[[ Records for this exercise, beginning ]]

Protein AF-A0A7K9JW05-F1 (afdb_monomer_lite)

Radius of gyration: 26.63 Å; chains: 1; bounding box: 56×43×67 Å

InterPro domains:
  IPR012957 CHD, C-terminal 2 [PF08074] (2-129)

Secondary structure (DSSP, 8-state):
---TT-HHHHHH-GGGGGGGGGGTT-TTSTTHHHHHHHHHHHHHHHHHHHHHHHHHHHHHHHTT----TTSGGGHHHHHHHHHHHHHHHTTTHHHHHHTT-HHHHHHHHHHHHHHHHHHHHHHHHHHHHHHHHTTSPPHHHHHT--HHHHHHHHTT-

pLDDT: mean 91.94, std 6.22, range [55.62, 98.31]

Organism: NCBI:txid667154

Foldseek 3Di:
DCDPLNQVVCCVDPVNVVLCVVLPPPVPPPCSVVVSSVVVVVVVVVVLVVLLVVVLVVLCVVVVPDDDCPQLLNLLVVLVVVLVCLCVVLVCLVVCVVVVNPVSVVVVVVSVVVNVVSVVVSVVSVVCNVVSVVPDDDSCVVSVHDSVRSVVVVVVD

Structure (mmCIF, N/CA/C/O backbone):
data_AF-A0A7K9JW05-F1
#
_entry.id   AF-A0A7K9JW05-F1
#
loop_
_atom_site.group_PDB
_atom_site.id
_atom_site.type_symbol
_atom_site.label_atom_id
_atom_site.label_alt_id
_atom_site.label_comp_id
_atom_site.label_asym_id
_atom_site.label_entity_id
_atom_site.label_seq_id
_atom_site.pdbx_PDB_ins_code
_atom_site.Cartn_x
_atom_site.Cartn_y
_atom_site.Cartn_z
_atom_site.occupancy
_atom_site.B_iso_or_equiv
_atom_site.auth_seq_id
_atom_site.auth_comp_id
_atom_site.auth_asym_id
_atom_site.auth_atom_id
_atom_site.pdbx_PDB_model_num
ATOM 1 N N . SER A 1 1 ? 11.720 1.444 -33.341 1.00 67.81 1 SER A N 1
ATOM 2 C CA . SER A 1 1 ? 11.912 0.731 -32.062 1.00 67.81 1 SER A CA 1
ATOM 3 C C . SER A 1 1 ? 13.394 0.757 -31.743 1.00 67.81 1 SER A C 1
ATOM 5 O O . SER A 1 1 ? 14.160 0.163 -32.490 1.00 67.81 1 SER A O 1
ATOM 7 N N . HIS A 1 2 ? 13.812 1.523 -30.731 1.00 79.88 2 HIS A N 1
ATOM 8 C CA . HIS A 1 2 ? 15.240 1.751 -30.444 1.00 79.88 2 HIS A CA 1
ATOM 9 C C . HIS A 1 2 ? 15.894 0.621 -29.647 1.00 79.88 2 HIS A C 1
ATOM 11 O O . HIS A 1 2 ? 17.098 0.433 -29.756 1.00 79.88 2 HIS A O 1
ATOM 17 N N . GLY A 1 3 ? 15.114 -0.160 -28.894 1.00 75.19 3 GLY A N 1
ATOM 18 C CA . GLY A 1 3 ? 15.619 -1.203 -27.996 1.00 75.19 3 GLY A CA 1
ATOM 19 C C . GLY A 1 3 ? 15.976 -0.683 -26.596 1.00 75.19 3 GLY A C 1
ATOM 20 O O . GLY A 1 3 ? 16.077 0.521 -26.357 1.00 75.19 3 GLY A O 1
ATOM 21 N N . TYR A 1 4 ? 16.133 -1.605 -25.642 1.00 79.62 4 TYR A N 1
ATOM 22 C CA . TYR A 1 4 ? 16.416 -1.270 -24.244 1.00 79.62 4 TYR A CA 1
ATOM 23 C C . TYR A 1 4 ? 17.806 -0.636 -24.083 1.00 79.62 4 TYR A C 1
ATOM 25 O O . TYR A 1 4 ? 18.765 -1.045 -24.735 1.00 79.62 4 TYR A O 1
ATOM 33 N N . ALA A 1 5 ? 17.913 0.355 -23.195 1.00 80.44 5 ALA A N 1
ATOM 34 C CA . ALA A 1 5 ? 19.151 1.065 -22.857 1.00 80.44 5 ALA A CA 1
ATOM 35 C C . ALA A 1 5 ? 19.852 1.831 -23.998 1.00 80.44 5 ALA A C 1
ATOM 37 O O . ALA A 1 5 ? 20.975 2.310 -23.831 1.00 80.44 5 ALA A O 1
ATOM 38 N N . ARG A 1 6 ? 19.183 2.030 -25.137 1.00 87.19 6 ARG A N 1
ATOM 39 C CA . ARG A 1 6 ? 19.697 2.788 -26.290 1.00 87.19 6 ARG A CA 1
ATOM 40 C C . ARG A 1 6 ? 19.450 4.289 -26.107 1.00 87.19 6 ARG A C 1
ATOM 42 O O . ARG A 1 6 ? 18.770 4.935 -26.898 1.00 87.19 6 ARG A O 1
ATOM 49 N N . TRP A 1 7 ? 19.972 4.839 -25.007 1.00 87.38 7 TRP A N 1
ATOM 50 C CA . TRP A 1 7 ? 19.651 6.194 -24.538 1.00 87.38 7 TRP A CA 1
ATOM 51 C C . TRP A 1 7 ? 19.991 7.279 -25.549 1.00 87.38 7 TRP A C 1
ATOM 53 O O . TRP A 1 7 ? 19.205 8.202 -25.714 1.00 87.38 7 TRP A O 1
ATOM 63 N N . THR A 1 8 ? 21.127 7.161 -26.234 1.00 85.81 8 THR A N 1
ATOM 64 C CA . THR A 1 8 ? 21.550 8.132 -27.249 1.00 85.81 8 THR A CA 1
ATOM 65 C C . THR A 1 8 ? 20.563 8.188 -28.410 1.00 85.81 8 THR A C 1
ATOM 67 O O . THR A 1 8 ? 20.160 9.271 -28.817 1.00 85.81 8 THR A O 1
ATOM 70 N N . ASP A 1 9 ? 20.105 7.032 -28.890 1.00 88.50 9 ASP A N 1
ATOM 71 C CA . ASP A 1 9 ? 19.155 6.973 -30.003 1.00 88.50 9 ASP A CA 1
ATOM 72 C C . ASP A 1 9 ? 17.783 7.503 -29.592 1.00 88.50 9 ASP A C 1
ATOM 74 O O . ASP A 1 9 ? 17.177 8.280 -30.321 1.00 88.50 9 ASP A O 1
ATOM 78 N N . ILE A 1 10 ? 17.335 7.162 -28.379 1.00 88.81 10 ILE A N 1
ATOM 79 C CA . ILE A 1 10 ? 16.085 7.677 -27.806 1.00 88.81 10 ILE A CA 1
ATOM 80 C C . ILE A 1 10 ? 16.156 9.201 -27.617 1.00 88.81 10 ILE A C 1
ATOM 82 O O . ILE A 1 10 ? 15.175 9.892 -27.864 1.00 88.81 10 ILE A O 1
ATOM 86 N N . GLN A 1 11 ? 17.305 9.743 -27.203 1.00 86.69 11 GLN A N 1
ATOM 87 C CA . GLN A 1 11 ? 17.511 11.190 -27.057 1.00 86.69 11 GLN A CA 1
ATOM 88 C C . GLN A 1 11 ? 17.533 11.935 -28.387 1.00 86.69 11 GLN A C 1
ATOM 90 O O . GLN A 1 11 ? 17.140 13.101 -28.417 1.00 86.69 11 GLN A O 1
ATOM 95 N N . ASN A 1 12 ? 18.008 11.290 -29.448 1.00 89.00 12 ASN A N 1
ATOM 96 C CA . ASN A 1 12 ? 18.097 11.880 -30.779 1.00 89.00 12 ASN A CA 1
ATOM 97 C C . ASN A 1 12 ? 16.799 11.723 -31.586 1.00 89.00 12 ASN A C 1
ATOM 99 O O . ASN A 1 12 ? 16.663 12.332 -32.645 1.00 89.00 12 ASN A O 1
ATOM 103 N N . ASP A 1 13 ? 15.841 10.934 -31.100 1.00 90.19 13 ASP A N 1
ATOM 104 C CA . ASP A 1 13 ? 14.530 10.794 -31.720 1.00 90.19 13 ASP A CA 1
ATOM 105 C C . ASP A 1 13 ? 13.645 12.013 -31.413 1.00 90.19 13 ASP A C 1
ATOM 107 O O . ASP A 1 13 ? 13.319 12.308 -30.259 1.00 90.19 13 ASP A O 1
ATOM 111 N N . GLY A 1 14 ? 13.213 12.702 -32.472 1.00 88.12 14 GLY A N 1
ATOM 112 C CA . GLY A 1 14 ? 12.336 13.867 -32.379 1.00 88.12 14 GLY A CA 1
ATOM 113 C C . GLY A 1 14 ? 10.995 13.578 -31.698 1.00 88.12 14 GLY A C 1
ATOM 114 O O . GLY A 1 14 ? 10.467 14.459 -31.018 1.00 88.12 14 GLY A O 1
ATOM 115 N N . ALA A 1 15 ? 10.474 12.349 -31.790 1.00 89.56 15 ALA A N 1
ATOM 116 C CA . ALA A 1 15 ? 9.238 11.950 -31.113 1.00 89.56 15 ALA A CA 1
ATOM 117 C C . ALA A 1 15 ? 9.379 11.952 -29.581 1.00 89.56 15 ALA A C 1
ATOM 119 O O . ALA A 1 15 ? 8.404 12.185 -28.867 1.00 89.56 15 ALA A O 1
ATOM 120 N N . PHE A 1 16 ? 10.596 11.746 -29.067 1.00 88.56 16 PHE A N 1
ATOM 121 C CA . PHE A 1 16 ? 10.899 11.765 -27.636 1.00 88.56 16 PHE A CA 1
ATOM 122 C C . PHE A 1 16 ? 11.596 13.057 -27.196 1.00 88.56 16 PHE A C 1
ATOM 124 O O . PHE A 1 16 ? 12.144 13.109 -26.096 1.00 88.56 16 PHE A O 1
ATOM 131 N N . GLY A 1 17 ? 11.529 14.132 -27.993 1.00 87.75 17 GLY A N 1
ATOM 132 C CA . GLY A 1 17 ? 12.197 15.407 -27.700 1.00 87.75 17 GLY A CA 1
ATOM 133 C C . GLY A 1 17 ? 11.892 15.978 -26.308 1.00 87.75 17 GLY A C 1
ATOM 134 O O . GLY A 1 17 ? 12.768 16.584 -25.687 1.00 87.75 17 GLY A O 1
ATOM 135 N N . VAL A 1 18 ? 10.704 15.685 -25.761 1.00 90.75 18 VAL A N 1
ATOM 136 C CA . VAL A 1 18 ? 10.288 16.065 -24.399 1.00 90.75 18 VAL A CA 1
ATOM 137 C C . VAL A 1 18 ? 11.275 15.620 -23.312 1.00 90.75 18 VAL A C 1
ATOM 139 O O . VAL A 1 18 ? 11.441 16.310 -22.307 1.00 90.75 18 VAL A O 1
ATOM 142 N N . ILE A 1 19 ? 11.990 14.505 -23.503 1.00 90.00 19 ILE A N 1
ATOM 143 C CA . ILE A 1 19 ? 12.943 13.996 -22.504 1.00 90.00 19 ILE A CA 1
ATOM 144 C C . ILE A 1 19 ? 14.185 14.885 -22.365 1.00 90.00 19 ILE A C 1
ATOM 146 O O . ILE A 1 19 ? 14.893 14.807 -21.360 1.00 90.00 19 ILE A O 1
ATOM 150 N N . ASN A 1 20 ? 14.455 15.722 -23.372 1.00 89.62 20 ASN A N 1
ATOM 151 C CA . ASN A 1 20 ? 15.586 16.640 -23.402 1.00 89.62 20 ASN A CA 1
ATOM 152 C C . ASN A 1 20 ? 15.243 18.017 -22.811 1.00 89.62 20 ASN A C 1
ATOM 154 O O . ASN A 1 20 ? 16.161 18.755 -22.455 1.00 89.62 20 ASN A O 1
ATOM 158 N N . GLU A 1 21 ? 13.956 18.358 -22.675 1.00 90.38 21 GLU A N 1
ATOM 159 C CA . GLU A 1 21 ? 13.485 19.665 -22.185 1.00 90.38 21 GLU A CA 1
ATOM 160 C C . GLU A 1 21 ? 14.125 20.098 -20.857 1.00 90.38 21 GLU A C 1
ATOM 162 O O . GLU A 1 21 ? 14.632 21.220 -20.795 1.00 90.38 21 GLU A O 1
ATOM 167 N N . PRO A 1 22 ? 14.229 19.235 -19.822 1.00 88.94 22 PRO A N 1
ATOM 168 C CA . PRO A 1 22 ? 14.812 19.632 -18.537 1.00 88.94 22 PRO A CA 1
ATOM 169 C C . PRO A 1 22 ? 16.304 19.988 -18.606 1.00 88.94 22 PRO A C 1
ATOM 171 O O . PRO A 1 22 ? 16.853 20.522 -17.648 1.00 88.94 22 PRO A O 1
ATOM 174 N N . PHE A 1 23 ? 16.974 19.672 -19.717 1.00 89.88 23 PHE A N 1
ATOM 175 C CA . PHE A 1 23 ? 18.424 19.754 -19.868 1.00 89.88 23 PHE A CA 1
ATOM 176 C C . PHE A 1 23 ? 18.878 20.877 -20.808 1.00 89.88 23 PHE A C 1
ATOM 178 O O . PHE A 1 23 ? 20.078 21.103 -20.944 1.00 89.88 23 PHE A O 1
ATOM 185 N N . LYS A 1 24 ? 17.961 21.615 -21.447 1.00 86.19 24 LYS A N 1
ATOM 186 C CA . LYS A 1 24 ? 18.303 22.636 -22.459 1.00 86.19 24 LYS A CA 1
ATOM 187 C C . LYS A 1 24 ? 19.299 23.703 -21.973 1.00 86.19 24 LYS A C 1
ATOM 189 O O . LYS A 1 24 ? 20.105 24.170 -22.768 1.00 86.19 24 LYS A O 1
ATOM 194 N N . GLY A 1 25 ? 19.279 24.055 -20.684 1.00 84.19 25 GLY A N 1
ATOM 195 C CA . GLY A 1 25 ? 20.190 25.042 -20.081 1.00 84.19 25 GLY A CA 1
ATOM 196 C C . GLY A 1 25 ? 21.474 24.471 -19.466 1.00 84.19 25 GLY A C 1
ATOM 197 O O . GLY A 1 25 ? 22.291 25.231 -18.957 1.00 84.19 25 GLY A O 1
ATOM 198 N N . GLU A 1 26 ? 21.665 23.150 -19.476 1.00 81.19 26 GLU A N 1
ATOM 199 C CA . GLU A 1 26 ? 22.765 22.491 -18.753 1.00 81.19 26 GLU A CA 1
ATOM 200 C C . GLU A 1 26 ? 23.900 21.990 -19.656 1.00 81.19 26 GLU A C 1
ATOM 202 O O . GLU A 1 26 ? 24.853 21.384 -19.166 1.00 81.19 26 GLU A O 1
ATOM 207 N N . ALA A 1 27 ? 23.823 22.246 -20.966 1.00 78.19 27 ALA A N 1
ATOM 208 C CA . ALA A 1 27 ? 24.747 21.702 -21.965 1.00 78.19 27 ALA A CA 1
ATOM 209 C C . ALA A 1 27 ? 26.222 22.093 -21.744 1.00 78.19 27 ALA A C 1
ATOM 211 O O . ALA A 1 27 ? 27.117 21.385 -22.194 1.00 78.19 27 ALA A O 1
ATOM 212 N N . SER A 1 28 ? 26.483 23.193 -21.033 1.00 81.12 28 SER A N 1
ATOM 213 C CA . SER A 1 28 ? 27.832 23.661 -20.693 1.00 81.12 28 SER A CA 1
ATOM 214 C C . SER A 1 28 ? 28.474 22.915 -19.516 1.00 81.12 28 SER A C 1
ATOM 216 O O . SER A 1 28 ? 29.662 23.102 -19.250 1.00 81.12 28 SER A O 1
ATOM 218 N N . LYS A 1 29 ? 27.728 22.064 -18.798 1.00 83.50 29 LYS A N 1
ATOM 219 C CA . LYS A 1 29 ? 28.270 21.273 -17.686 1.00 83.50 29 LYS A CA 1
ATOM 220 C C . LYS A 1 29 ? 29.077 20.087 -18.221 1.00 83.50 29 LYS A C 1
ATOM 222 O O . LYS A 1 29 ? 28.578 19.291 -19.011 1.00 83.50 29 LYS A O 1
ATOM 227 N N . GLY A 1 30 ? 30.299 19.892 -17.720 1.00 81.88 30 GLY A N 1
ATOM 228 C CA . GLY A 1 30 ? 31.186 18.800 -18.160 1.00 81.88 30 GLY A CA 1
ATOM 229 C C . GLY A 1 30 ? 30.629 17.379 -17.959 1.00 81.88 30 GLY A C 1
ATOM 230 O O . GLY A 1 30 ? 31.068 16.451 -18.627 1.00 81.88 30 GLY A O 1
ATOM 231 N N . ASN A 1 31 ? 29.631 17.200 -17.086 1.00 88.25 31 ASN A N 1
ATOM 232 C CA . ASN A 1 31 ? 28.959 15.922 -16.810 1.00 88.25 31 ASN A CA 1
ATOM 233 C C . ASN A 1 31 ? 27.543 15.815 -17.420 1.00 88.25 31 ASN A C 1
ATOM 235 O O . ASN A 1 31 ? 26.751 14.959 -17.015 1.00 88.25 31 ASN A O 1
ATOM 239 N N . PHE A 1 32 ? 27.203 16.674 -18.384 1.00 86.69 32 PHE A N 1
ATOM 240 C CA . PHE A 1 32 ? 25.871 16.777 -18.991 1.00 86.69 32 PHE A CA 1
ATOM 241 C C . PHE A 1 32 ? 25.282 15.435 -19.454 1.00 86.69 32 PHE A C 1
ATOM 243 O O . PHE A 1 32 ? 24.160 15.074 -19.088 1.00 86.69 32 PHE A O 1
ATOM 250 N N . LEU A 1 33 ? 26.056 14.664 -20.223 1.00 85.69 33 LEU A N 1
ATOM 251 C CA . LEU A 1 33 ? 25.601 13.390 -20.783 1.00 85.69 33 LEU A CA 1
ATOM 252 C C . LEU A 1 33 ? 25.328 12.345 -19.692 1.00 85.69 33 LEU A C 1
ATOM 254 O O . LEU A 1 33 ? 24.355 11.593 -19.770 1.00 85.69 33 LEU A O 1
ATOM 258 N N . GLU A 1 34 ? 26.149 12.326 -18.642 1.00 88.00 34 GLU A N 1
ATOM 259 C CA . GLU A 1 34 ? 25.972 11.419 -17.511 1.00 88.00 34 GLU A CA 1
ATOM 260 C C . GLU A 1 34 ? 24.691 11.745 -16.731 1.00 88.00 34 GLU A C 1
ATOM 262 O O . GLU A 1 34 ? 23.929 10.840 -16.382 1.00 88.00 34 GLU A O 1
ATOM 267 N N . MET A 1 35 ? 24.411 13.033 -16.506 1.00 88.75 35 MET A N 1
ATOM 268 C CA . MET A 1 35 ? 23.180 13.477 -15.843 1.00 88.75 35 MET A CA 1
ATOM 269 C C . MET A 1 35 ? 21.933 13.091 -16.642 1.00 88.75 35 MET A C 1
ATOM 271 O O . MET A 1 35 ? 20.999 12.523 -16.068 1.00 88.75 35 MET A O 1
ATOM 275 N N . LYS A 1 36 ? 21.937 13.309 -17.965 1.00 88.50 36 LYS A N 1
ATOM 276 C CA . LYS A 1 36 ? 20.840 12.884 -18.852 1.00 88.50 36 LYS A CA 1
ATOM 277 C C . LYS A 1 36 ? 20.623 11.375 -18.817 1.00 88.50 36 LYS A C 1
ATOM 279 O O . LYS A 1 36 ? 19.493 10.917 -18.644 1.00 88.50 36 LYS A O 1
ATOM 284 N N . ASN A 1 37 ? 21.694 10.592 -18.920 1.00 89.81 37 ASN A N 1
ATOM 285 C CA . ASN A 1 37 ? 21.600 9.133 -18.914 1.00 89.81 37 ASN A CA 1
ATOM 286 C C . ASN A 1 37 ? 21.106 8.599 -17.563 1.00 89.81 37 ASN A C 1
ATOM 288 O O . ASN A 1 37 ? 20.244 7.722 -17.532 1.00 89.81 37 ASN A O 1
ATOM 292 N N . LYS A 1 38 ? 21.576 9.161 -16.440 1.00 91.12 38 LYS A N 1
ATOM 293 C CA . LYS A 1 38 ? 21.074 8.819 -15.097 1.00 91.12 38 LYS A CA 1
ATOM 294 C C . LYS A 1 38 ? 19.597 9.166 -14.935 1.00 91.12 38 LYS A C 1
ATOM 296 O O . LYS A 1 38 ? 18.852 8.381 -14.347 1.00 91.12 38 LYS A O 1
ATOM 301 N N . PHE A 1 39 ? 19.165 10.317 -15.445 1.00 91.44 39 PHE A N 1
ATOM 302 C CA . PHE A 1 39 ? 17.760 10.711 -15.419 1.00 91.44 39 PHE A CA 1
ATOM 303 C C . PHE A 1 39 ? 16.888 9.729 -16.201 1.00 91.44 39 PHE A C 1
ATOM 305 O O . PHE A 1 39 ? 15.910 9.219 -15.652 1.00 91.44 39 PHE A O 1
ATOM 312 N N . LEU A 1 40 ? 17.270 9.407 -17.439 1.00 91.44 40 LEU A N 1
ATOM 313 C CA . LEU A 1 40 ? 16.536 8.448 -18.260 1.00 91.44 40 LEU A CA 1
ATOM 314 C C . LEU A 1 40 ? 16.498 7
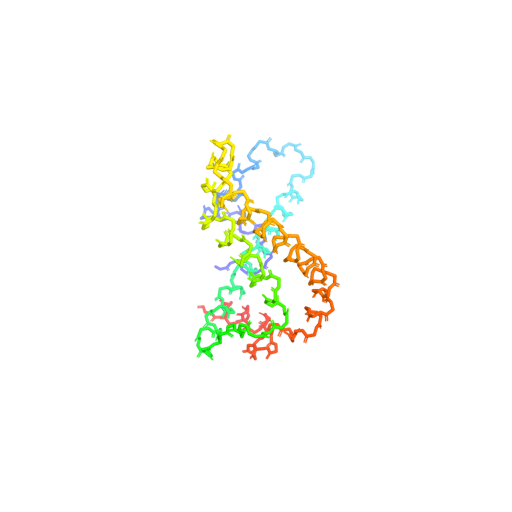.073 -17.607 1.00 91.44 40 LEU A C 1
ATOM 316 O O . LEU A 1 40 ? 15.413 6.531 -17.434 1.00 91.44 40 LEU A O 1
ATOM 320 N N . ALA A 1 41 ? 17.634 6.550 -17.148 1.00 90.69 41 ALA A N 1
ATOM 321 C CA . ALA A 1 41 ? 17.683 5.256 -16.474 1.00 90.69 41 ALA A CA 1
ATOM 322 C C . ALA A 1 41 ? 16.716 5.190 -15.276 1.00 90.69 41 ALA A C 1
ATOM 324 O O . ALA A 1 41 ? 15.998 4.205 -15.110 1.00 90.69 41 ALA A O 1
ATOM 325 N N . ARG A 1 42 ? 16.632 6.258 -14.469 1.00 92.50 42 ARG A N 1
ATOM 326 C CA . ARG A 1 42 ? 15.676 6.342 -13.350 1.00 92.50 42 ARG A CA 1
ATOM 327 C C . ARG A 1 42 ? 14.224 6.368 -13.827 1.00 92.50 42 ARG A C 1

[[ Records for this exercise, end ]]

▸ Problem requirements:
Among the entries above, the line containing "ATOM 151 C CA", the line containing "ATOM 167 N N", and all lines between them are to be restated word for word; nothing else belongs in the reply.

▸ Solution to the problem:
ATOM 151 C CA . ASN A 1 20 ? 15.586 16.640 -23.402 1.00 89.62 20 ASN A CA 1
ATOM 152 C C . ASN A 1 20 ? 15.243 18.017 -22.811 1.00 89.62 20 ASN A C 1
ATOM 154 O O . ASN A 1 20 ? 16.161 18.755 -22.455 1.00 89.62 20 ASN A O 1
ATOM 158 N N . GLU A 1 21 ? 13.956 18.358 -22.675 1.00 90.38 21 GLU A N 1
ATOM 159 C CA . GLU A 1 21 ? 13.485 19.665 -22.185 1.00 90.38 21 GLU A CA 1
ATOM 160 C C . GLU A 1 21 ? 14.125 20.098 -20.857 1.00 90.38 21 GLU A C 1
ATOM 162 O O . GLU A 1 21 ? 14.632 21.220 -20.795 1.00 90.38 21 GLU A O 1
ATOM 167 N N . PRO A 1 22 ? 14.229 19.235 -19.822 1.00 88.94 22 PRO A N 1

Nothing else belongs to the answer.